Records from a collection
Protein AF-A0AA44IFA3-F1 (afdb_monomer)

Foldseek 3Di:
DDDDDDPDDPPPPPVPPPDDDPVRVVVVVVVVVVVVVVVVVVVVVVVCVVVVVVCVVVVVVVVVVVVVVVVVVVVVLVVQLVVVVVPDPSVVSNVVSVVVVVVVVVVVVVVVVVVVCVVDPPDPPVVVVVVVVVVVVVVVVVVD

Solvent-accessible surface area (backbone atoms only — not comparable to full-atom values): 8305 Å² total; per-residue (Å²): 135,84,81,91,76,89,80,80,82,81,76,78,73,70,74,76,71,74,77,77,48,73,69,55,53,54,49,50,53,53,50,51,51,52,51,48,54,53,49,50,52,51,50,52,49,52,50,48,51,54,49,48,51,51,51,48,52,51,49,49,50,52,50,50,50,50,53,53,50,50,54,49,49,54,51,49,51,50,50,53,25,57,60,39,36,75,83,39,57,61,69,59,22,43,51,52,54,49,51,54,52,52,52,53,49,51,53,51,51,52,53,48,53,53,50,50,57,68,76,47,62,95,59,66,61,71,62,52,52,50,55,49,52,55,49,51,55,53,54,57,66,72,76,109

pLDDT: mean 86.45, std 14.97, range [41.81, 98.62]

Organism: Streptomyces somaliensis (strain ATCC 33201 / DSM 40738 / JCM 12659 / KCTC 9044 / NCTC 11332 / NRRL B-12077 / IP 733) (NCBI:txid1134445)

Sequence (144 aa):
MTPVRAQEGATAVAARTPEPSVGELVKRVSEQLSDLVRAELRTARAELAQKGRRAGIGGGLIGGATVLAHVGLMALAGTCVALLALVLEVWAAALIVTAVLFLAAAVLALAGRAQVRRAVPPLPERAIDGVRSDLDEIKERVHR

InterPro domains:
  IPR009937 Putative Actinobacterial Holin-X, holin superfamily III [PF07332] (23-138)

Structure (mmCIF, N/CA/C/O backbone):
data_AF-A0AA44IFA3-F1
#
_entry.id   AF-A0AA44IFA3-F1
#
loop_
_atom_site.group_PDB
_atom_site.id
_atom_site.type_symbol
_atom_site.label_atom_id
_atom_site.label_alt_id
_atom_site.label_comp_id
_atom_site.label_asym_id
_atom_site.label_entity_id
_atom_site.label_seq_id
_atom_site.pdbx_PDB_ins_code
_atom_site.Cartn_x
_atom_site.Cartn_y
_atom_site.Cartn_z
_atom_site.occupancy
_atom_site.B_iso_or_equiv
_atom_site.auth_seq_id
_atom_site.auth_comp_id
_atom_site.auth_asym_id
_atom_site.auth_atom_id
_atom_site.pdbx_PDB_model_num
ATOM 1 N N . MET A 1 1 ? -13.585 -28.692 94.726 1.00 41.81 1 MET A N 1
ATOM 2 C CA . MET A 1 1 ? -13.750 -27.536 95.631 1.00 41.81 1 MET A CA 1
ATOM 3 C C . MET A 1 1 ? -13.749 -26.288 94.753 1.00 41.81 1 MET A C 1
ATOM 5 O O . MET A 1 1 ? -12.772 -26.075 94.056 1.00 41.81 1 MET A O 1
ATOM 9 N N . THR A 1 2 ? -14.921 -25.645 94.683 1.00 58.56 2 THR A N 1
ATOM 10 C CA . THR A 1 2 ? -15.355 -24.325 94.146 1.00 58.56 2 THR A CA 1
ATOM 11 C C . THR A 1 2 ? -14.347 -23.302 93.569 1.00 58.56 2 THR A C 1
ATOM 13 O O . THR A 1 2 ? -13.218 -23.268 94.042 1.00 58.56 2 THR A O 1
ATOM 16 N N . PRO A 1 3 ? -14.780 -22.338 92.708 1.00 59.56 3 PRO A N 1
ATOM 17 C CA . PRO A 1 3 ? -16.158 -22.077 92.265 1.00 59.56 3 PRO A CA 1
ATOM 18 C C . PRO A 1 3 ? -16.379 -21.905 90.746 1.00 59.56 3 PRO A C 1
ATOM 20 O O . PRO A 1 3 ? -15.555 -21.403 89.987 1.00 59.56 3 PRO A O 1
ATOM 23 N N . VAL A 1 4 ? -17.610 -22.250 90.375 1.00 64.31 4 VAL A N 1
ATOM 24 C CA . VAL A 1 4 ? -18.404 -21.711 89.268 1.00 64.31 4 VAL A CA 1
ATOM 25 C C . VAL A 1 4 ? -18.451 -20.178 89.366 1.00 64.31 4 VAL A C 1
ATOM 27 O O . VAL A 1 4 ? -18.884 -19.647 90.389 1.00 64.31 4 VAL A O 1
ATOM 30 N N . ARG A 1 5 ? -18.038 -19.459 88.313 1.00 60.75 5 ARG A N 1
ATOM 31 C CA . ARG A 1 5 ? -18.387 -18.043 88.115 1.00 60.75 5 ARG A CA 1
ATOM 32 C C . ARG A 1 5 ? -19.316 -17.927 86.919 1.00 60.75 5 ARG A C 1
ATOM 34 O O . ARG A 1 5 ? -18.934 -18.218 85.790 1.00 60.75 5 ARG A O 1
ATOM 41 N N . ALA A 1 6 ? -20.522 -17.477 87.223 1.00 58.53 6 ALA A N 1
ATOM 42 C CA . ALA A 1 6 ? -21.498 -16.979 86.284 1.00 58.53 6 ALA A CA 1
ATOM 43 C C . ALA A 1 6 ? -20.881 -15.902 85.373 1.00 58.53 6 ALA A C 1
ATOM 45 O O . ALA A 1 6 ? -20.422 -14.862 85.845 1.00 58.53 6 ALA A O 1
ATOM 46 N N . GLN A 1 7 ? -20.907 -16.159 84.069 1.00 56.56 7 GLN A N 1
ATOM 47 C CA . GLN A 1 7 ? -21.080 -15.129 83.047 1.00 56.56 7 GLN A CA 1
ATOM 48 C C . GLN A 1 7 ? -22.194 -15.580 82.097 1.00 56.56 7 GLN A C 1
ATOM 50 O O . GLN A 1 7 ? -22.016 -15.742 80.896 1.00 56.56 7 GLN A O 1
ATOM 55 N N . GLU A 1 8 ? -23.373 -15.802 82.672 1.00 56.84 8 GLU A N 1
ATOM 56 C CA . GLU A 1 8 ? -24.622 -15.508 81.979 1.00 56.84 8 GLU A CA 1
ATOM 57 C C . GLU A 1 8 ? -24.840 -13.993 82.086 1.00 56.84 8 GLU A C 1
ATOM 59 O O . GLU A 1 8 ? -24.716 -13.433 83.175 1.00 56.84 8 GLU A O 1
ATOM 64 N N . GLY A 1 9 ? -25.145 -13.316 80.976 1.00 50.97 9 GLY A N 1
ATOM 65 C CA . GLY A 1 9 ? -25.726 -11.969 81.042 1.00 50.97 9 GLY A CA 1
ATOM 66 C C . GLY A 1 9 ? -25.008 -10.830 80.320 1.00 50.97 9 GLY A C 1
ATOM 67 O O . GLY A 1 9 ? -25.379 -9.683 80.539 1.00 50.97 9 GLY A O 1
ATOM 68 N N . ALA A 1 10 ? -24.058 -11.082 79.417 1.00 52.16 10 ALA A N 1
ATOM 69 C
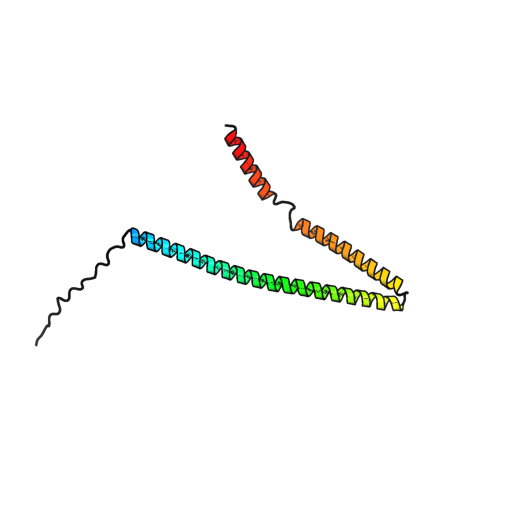 CA . ALA A 1 10 ? -23.787 -10.112 78.355 1.00 52.16 10 ALA A CA 1
ATOM 70 C C . ALA A 1 10 ? -24.622 -10.525 77.147 1.00 52.16 10 ALA A C 1
ATOM 72 O O . ALA A 1 10 ? -24.161 -11.234 76.256 1.00 52.16 10 ALA A O 1
ATOM 73 N N . THR A 1 11 ? -25.899 -10.145 77.184 1.00 50.66 11 THR A N 1
ATOM 74 C CA . THR A 1 11 ? -26.807 -10.183 76.043 1.00 50.66 11 THR A CA 1
ATOM 75 C C . THR A 1 11 ? -26.065 -9.667 74.821 1.00 50.66 11 THR A C 1
ATOM 77 O O . THR A 1 11 ? -25.856 -8.462 74.668 1.00 50.66 11 THR A O 1
ATOM 80 N N . ALA A 1 12 ? -25.674 -10.600 73.957 1.00 55.28 12 ALA A N 1
ATOM 81 C CA . ALA A 1 12 ? -25.484 -10.340 72.554 1.00 55.28 12 ALA A CA 1
ATOM 82 C C . ALA A 1 12 ? -26.815 -9.764 72.070 1.00 55.28 12 ALA A C 1
ATOM 84 O O . ALA A 1 12 ? -27.728 -10.484 71.665 1.00 55.28 12 ALA A O 1
ATOM 85 N N . VAL A 1 13 ? -26.949 -8.441 72.157 1.00 56.72 13 VAL A N 1
ATOM 86 C CA . VAL A 1 13 ? -27.797 -7.694 71.248 1.00 56.72 13 VAL A CA 1
ATOM 87 C C . VAL A 1 13 ? -27.136 -7.943 69.904 1.00 56.72 13 VAL A C 1
ATOM 89 O O . VAL A 1 13 ? -26.271 -7.192 69.464 1.00 56.72 13 VAL A O 1
ATOM 92 N N . ALA A 1 14 ? -27.475 -9.085 69.302 1.00 56.81 14 ALA A N 1
ATOM 93 C CA . ALA A 1 14 ? -27.419 -9.262 67.875 1.00 56.81 14 ALA A CA 1
ATOM 94 C C . ALA A 1 14 ? -28.173 -8.050 67.349 1.00 56.81 14 ALA A C 1
ATOM 96 O O . ALA A 1 14 ? -29.401 -7.980 67.454 1.00 56.81 14 ALA A O 1
ATOM 97 N N . ALA A 1 15 ? -27.411 -7.028 66.958 1.00 56.69 15 ALA A N 1
ATOM 98 C CA . ALA A 1 15 ? -27.931 -5.861 66.299 1.00 56.69 15 ALA A CA 1
ATOM 99 C C . ALA A 1 15 ? -28.706 -6.429 65.120 1.00 56.69 15 ALA A C 1
ATOM 101 O O . ALA A 1 15 ? -28.112 -6.946 64.175 1.00 56.69 15 ALA A O 1
ATOM 102 N N . ARG A 1 16 ? -30.036 -6.458 65.245 1.00 59.25 16 ARG A N 1
ATOM 103 C CA . ARG A 1 16 ? -30.915 -6.778 64.135 1.00 59.25 16 ARG A CA 1
ATOM 104 C C . ARG A 1 16 ? -30.627 -5.668 63.142 1.00 59.25 16 ARG A C 1
ATOM 106 O O . ARG A 1 16 ? -31.094 -4.549 63.333 1.00 59.25 16 ARG A O 1
ATOM 113 N N . THR A 1 17 ? -29.750 -5.934 62.178 1.00 64.38 17 THR A N 1
ATOM 114 C CA . THR A 1 17 ? -29.557 -5.065 61.026 1.00 64.38 17 THR A CA 1
ATOM 115 C C . THR A 1 17 ? -30.951 -4.848 60.455 1.00 64.38 17 THR A C 1
ATOM 117 O O . THR A 1 17 ? -31.601 -5.845 60.134 1.00 64.38 17 THR A O 1
ATOM 120 N N . PRO A 1 18 ? -31.459 -3.604 60.430 1.00 68.25 18 PRO A N 1
ATOM 121 C CA . PRO A 1 18 ? -32.757 -3.323 59.842
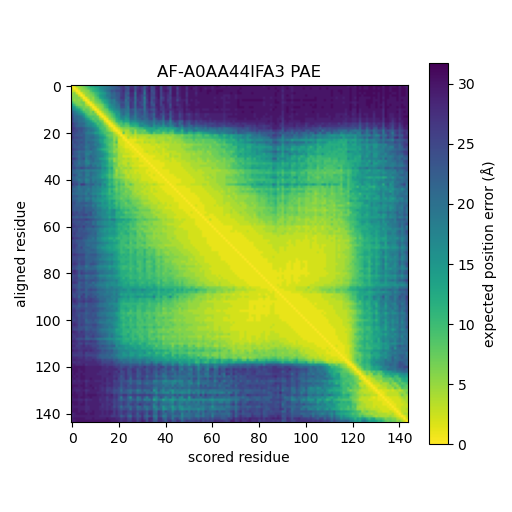 1.00 68.25 18 PRO A CA 1
ATOM 122 C C . PRO A 1 18 ? -32.801 -3.942 58.443 1.00 68.25 18 PRO A C 1
ATOM 124 O O . PRO A 1 18 ? -31.847 -3.776 57.680 1.00 68.25 18 PRO A O 1
ATOM 127 N N . GLU A 1 19 ? -33.860 -4.695 58.137 1.00 74.00 19 GLU A N 1
ATOM 128 C CA . GLU A 1 19 ? -34.111 -5.186 56.779 1.00 74.00 19 GLU A CA 1
ATOM 129 C C . GLU A 1 19 ? -34.003 -3.989 55.819 1.00 74.00 19 GLU A C 1
ATOM 131 O O . GLU A 1 19 ? -34.627 -2.953 56.083 1.00 74.00 19 GLU A O 1
ATOM 136 N N . PRO A 1 20 ? -33.178 -4.075 54.761 1.00 69.50 20 PRO A N 1
ATOM 137 C CA . PRO A 1 20 ? -32.957 -2.950 53.870 1.00 69.50 20 PRO A CA 1
ATOM 138 C C . PRO A 1 20 ? -34.289 -2.503 53.277 1.00 69.50 20 PRO A C 1
ATOM 140 O O . PRO A 1 20 ? -35.079 -3.309 52.779 1.00 69.50 20 PRO A O 1
ATOM 143 N N . SER A 1 21 ? -34.543 -1.199 53.332 1.00 84.12 21 SER A N 1
ATOM 144 C CA . SER A 1 21 ? -35.775 -0.644 52.784 1.00 84.12 21 SER A CA 1
ATOM 145 C C . SER A 1 21 ? -35.833 -0.860 51.264 1.00 84.12 21 SER A C 1
ATOM 147 O O . SER A 1 21 ? -34.806 -0.906 50.583 1.00 84.12 21 SER A O 1
ATOM 149 N N . VAL A 1 22 ? -37.040 -0.933 50.691 1.00 83.81 22 VAL A N 1
ATOM 150 C CA . VAL A 1 22 ? -37.233 -1.034 49.227 1.00 83.81 22 VAL A CA 1
ATOM 151 C C . VAL A 1 22 ? -36.494 0.096 48.488 1.00 83.81 22 VAL A C 1
ATOM 153 O O . VAL A 1 22 ? -35.931 -0.126 47.417 1.00 83.81 22 VAL A O 1
ATOM 156 N N . GLY A 1 23 ? -36.410 1.286 49.095 1.00 86.00 23 GLY A N 1
ATOM 157 C CA . GLY A 1 23 ? -35.630 2.410 48.572 1.00 86.00 23 GLY A CA 1
ATOM 158 C C . GLY A 1 23 ? -34.117 2.155 48.530 1.00 86.00 23 GLY A C 1
ATOM 159 O O . GLY A 1 23 ? -33.462 2.531 47.558 1.00 86.00 23 GLY A O 1
ATOM 160 N N . GLU A 1 24 ? -33.549 1.472 49.527 1.00 84.75 24 GLU A N 1
ATOM 161 C CA . GLU A 1 24 ? -32.128 1.090 49.537 1.00 84.75 24 GLU A CA 1
ATOM 162 C C . GLU A 1 24 ? -31.798 -0.015 48.533 1.00 84.75 24 GLU A C 1
ATOM 164 O O . GLU A 1 24 ? -30.719 0.010 47.940 1.00 84.75 24 GLU A O 1
ATOM 169 N N . LEU A 1 25 ? -32.716 -0.958 48.301 1.00 87.44 25 LEU A N 1
ATOM 170 C CA . LEU A 1 25 ? -32.550 -2.002 47.284 1.00 87.44 25 LEU A CA 1
ATOM 171 C C . LEU A 1 25 ? -32.540 -1.404 45.872 1.00 87.44 25 LEU A C 1
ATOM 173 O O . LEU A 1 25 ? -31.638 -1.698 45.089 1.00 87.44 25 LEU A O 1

EXERCISE REQUIREMENTS » Set down again, word for word, the stretch of records from the line with "ATOM 149 N N" to the line with "ATOM 159 O O", both of those lines included.

SOLUTION TO THE EXERCISE »
ATOM 149 N N . VAL A 1 22 ? -37.040 -0.933 50.691 1.00 83.81 22 VAL A N 1
ATOM 150 C CA . VAL A 1 22 ? -37.233 -1.034 49.227 1.00 83.81 22 VAL A CA 1
ATOM 151 C C . VAL A 1 22 ? -36.494 0.096 48.488 1.00 83.81 22 VAL A C 1
ATOM 153 O O . VAL A 1 22 ? -35.931 -0.126 47.417 1.00 83.81 22 VAL A O 1
ATOM 156 N N . GLY A 1 23 ? -36.410 1.286 49.095 1.00 86.00 23 GLY A N 1
ATOM 157 C CA . GLY A 1 23 ? -35.630 2.410 48.572 1.00 86.00 23 GLY A CA 1
ATOM 158 C C . GLY A 1 23 ? -34.117 2.155 48.530 1.00 86.00 23 GLY A C 1
ATOM 159 O O . GLY A 1 23 ? -33.462 2.531 47.558 1.00 86.00 23 GLY A O 1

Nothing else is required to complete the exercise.